▶ _Work to complete_: When the line containing "ATOM 11 C C" appears in the data below, begin copying there and stop only after the line containing "ATOM 67 O O".

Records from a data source
##############################

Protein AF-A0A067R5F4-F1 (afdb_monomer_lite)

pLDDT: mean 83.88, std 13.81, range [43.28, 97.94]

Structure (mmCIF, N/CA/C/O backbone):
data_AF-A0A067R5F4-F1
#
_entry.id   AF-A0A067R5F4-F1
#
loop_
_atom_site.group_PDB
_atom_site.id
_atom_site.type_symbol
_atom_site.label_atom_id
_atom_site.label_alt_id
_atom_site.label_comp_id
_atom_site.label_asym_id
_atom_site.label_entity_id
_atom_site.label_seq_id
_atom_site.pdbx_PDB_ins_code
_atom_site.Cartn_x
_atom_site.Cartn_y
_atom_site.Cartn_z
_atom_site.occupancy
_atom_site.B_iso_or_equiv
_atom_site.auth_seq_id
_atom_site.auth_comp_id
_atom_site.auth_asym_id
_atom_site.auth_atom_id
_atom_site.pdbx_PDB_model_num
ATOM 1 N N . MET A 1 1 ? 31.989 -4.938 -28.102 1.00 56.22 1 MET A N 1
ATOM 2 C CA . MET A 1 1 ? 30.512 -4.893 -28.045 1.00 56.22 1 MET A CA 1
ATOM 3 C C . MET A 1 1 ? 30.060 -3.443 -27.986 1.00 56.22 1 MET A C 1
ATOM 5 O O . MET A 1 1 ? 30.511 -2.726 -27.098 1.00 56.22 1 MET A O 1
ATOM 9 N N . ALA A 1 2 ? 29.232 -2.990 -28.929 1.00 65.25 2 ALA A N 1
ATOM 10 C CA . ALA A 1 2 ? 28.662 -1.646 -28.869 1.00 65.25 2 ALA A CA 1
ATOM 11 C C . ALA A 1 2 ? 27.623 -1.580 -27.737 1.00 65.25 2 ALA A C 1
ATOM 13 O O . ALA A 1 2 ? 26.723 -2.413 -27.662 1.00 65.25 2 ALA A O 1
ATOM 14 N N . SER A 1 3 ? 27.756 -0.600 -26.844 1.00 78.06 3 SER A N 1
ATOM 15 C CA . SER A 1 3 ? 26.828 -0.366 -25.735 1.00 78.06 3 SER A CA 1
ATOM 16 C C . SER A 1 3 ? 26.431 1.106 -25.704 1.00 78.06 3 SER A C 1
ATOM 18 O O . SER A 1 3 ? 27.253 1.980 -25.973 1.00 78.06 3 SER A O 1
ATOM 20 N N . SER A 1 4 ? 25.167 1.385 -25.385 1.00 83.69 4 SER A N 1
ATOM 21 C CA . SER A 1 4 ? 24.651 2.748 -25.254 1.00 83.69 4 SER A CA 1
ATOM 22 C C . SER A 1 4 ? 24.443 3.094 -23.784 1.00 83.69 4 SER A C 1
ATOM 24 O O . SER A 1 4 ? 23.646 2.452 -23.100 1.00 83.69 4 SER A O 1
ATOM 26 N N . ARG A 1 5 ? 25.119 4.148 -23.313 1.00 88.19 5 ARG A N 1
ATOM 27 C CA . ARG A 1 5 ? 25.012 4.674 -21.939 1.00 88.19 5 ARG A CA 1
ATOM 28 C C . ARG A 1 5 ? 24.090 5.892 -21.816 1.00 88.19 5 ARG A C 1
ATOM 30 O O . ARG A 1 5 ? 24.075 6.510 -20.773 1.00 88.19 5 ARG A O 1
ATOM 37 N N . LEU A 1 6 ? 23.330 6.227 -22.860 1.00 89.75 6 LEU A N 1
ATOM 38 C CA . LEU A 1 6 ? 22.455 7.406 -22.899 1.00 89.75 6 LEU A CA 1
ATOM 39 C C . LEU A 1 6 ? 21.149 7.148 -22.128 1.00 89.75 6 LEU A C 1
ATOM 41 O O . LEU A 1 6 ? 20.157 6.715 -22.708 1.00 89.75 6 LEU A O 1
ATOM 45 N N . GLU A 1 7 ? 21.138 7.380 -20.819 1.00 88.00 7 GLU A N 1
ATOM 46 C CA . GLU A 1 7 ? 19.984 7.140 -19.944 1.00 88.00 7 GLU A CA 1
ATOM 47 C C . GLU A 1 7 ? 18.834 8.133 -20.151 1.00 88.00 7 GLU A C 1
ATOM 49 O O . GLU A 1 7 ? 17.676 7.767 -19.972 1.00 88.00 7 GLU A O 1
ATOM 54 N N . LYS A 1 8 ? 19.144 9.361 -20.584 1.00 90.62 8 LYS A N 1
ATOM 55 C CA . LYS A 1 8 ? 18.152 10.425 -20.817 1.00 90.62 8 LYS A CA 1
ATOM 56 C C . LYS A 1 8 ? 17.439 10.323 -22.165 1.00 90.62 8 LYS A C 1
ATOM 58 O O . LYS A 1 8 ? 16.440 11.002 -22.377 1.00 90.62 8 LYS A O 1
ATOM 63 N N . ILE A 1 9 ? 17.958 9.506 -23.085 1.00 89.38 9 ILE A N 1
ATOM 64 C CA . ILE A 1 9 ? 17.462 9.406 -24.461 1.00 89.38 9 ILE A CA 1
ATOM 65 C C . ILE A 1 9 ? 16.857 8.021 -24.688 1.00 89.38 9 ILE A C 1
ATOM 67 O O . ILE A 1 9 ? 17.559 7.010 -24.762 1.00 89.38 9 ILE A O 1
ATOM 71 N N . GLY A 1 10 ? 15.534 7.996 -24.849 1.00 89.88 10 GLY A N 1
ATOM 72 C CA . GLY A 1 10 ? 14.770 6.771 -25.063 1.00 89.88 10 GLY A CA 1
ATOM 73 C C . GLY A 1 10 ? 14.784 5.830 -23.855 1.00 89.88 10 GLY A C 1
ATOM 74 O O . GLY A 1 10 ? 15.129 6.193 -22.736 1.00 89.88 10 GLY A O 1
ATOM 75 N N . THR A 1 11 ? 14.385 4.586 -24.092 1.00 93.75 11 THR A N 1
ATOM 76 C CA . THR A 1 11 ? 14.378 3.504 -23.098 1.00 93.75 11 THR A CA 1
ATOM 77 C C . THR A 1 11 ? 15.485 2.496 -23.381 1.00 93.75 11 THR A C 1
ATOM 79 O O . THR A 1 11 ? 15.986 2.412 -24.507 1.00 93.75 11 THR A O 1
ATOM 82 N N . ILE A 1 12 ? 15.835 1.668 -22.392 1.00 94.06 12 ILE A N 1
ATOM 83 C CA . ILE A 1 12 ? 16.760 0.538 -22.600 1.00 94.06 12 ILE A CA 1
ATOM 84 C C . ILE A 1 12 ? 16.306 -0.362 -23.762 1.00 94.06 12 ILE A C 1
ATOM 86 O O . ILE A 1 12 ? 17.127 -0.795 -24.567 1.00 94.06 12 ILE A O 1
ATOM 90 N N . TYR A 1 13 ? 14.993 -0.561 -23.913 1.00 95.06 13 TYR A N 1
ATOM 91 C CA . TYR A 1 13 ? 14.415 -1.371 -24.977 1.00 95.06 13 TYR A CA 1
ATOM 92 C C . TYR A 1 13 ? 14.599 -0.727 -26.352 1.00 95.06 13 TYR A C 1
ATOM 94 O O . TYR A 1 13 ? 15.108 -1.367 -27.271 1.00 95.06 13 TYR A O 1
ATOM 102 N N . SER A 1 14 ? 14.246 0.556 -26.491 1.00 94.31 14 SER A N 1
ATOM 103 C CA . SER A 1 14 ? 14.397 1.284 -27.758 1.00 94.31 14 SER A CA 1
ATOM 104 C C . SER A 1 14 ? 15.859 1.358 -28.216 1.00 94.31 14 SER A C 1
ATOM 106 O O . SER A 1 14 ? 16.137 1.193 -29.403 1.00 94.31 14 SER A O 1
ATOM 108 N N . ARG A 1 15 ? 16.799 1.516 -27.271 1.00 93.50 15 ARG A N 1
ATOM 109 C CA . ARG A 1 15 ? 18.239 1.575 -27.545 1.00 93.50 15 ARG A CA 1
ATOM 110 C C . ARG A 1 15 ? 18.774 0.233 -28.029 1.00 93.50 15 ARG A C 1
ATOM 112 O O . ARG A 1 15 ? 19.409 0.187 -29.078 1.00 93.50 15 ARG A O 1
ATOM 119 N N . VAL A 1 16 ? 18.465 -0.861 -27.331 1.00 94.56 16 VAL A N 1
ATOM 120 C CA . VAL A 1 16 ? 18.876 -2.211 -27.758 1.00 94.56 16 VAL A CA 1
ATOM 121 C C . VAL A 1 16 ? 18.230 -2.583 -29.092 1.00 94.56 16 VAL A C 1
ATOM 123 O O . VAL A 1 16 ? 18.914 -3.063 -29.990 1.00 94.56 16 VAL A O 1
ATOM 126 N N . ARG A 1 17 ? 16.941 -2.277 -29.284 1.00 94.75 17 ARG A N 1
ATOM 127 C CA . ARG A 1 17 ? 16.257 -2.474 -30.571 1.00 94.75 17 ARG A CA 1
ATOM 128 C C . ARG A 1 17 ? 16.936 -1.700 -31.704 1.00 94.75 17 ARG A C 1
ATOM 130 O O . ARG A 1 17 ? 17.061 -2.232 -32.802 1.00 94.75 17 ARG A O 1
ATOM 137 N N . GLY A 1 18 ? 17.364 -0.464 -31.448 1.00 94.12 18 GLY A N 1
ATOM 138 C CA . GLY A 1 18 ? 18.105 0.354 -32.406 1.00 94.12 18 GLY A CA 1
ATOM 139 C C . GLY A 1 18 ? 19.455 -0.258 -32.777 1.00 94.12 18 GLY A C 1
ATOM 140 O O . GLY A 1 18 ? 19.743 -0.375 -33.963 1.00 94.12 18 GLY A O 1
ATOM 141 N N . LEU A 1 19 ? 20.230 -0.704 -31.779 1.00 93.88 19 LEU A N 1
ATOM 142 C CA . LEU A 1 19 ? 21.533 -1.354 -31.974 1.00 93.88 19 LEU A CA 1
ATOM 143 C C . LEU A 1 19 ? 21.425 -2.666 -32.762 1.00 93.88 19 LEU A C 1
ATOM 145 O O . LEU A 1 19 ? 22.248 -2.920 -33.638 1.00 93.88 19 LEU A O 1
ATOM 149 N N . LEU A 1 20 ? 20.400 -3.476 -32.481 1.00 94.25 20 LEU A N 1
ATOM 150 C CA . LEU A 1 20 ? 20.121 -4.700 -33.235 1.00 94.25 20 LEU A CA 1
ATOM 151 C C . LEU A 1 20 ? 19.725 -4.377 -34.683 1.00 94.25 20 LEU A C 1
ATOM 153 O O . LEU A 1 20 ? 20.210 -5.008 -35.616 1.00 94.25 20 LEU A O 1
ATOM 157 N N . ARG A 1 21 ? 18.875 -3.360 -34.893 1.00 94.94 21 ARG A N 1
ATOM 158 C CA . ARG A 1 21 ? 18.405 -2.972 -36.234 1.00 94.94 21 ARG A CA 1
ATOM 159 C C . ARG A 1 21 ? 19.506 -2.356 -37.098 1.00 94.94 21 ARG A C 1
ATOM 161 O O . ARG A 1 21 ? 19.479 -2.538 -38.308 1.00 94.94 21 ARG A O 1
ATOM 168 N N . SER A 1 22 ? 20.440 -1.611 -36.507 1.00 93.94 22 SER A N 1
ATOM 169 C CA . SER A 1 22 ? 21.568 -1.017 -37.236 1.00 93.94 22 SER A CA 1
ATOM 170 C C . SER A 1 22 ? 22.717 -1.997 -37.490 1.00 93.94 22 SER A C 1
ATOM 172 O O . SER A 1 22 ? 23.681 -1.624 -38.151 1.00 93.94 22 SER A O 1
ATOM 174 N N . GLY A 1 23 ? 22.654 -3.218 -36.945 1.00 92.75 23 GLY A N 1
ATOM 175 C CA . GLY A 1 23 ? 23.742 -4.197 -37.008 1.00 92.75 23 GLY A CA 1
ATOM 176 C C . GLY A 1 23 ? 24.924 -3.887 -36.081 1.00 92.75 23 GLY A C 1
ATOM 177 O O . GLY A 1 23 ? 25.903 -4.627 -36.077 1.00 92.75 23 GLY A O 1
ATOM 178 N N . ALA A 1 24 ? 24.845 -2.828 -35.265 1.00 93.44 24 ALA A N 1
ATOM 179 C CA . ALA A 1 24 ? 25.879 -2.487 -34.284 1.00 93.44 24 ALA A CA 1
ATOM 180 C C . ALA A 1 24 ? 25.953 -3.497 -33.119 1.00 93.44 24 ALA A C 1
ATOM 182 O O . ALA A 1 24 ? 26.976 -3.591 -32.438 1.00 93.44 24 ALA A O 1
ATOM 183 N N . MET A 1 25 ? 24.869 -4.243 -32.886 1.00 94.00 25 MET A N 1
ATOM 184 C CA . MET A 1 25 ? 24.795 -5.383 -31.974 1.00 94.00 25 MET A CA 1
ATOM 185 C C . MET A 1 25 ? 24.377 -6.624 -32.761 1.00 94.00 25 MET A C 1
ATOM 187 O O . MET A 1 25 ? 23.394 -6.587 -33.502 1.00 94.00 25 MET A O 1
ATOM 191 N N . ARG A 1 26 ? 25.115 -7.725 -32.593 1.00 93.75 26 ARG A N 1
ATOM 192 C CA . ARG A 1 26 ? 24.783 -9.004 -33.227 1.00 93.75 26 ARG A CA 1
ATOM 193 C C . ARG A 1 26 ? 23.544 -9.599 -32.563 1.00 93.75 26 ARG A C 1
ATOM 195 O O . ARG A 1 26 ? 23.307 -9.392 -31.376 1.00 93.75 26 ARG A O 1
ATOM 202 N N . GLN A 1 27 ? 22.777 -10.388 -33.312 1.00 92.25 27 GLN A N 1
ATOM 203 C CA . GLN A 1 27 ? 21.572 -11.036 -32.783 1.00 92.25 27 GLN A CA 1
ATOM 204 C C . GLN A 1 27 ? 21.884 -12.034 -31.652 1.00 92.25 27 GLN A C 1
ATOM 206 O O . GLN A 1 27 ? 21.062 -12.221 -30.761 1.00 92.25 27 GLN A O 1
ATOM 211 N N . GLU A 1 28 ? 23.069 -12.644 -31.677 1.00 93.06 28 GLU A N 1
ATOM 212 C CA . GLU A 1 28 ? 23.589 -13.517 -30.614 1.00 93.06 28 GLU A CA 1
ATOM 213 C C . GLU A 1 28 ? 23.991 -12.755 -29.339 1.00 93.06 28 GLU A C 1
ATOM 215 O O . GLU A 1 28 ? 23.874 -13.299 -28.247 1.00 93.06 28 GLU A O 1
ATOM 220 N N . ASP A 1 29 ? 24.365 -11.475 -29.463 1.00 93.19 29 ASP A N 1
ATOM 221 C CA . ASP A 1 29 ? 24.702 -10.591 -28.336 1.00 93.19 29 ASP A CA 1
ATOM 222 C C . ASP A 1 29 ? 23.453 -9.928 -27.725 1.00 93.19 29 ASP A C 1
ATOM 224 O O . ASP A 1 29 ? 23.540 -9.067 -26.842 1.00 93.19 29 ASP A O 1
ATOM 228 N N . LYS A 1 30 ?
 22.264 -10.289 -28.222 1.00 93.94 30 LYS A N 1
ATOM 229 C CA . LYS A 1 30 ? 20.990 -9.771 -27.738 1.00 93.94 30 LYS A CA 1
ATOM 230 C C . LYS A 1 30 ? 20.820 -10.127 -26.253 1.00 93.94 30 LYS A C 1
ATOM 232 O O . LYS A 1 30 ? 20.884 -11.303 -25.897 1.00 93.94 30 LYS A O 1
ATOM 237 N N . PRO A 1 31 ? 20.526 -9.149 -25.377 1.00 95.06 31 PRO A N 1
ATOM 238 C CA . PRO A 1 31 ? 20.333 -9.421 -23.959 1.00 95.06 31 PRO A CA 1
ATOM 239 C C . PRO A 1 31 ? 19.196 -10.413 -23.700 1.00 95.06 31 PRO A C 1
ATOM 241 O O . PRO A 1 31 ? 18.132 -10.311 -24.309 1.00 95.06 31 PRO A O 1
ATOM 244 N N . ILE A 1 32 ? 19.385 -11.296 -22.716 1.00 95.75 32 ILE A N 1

##############################

▶ _Expected output_:
ATOM 11 C C . ALA A 1 2 ? 27.623 -1.580 -27.737 1.00 65.25 2 ALA A C 1
ATOM 13 O O . ALA A 1 2 ? 26.723 -2.413 -27.662 1.00 65.25 2 ALA A O 1
ATOM 14 N N . SER A 1 3 ? 27.756 -0.600 -26.844 1.00 78.06 3 SER A N 1
ATOM 15 C CA . SER A 1 3 ? 26.828 -0.366 -25.735 1.00 78.06 3 SER A CA 1
ATOM 16 C C . SER A 1 3 ? 26.431 1.106 -25.704 1.00 78.06 3 SER A C 1
ATOM 18 O O . SER A 1 3 ? 27.253 1.980 -25.973 1.00 78.06 3 SER A O 1
ATOM 20 N N . SER A 1 4 ? 25.167 1.385 -25.385 1.00 83.69 4 SER A N 1
ATOM 21 C CA . SER A 1 4 ? 24.651 2.748 -25.254 1.00 83.69 4 SER A CA 1
ATOM 22 C C . SER A 1 4 ? 24.443 3.094 -23.784 1.00 83.69 4 SER A C 1
ATOM 24 O O . SER A 1 4 ? 23.646 2.452 -23.100 1.00 83.69 4 SER A O 1
ATOM 26 N N . ARG A 1 5 ? 25.119 4.148 -23.313 1.00 88.19 5 ARG A N 1
ATOM 27 C CA . ARG A 1 5 ? 25.012 4.674 -21.939 1.00 88.19 5 ARG A CA 1
ATOM 28 C C . ARG A 1 5 ? 24.090 5.892 -21.816 1.00 88.19 5 ARG A C 1
ATOM 30 O O . ARG A 1 5 ? 24.075 6.510 -20.773 1.00 88.19 5 ARG A O 1
ATOM 37 N N . LEU A 1 6 ? 23.330 6.227 -22.860 1.00 89.75 6 LEU A N 1
ATOM 38 C CA . LEU A 1 6 ? 22.455 7.406 -22.899 1.00 89.75 6 LEU A CA 1
ATOM 39 C C . LEU A 1 6 ? 21.149 7.148 -22.128 1.00 89.75 6 LEU A C 1
ATOM 41 O O . LEU A 1 6 ? 20.157 6.715 -22.708 1.00 89.75 6 LEU A O 1
ATOM 45 N N . GLU A 1 7 ? 21.138 7.380 -20.819 1.00 88.00 7 GLU A N 1
ATOM 46 C CA . GLU A 1 7 ? 19.984 7.140 -19.944 1.00 88.00 7 GLU A CA 1
ATOM 47 C C . GLU A 1 7 ? 18.834 8.133 -20.151 1.00 88.00 7 GLU A C 1
ATOM 49 O O . GLU A 1 7 ? 17.676 7.767 -19.972 1.00 88.00 7 GLU A O 1
ATOM 54 N N . LYS A 1 8 ? 19.144 9.361 -20.584 1.00 90.62 8 LYS A N 1
ATOM 55 C CA . LYS A 1 8 ? 18.152 10.425 -20.817 1.00 90.62 8 LYS A CA 1
ATOM 56 C C . LYS A 1 8 ? 17.439 10.323 -22.165 1.00 90.62 8 LYS A C 1
ATOM 58 O O . LYS A 1 8 ? 16.440 11.002 -22.377 1.00 90.62 8 LYS A O 1
ATOM 63 N N . ILE A 1 9 ? 17.958 9.506 -23.085 1.00 89.38 9 ILE A N 1
ATOM 64 C CA . ILE A 1 9 ? 17.462 9.406 -24.461 1.00 89.38 9 ILE A CA 1
ATOM 65 C C . ILE A 1 9 ? 16.857 8.021 -24.688 1.00 89.38 9 ILE A C 1
ATOM 67 O O . ILE A 1 9 ? 17.559 7.010 -24.762 1.00 89.38 9 ILE A O 1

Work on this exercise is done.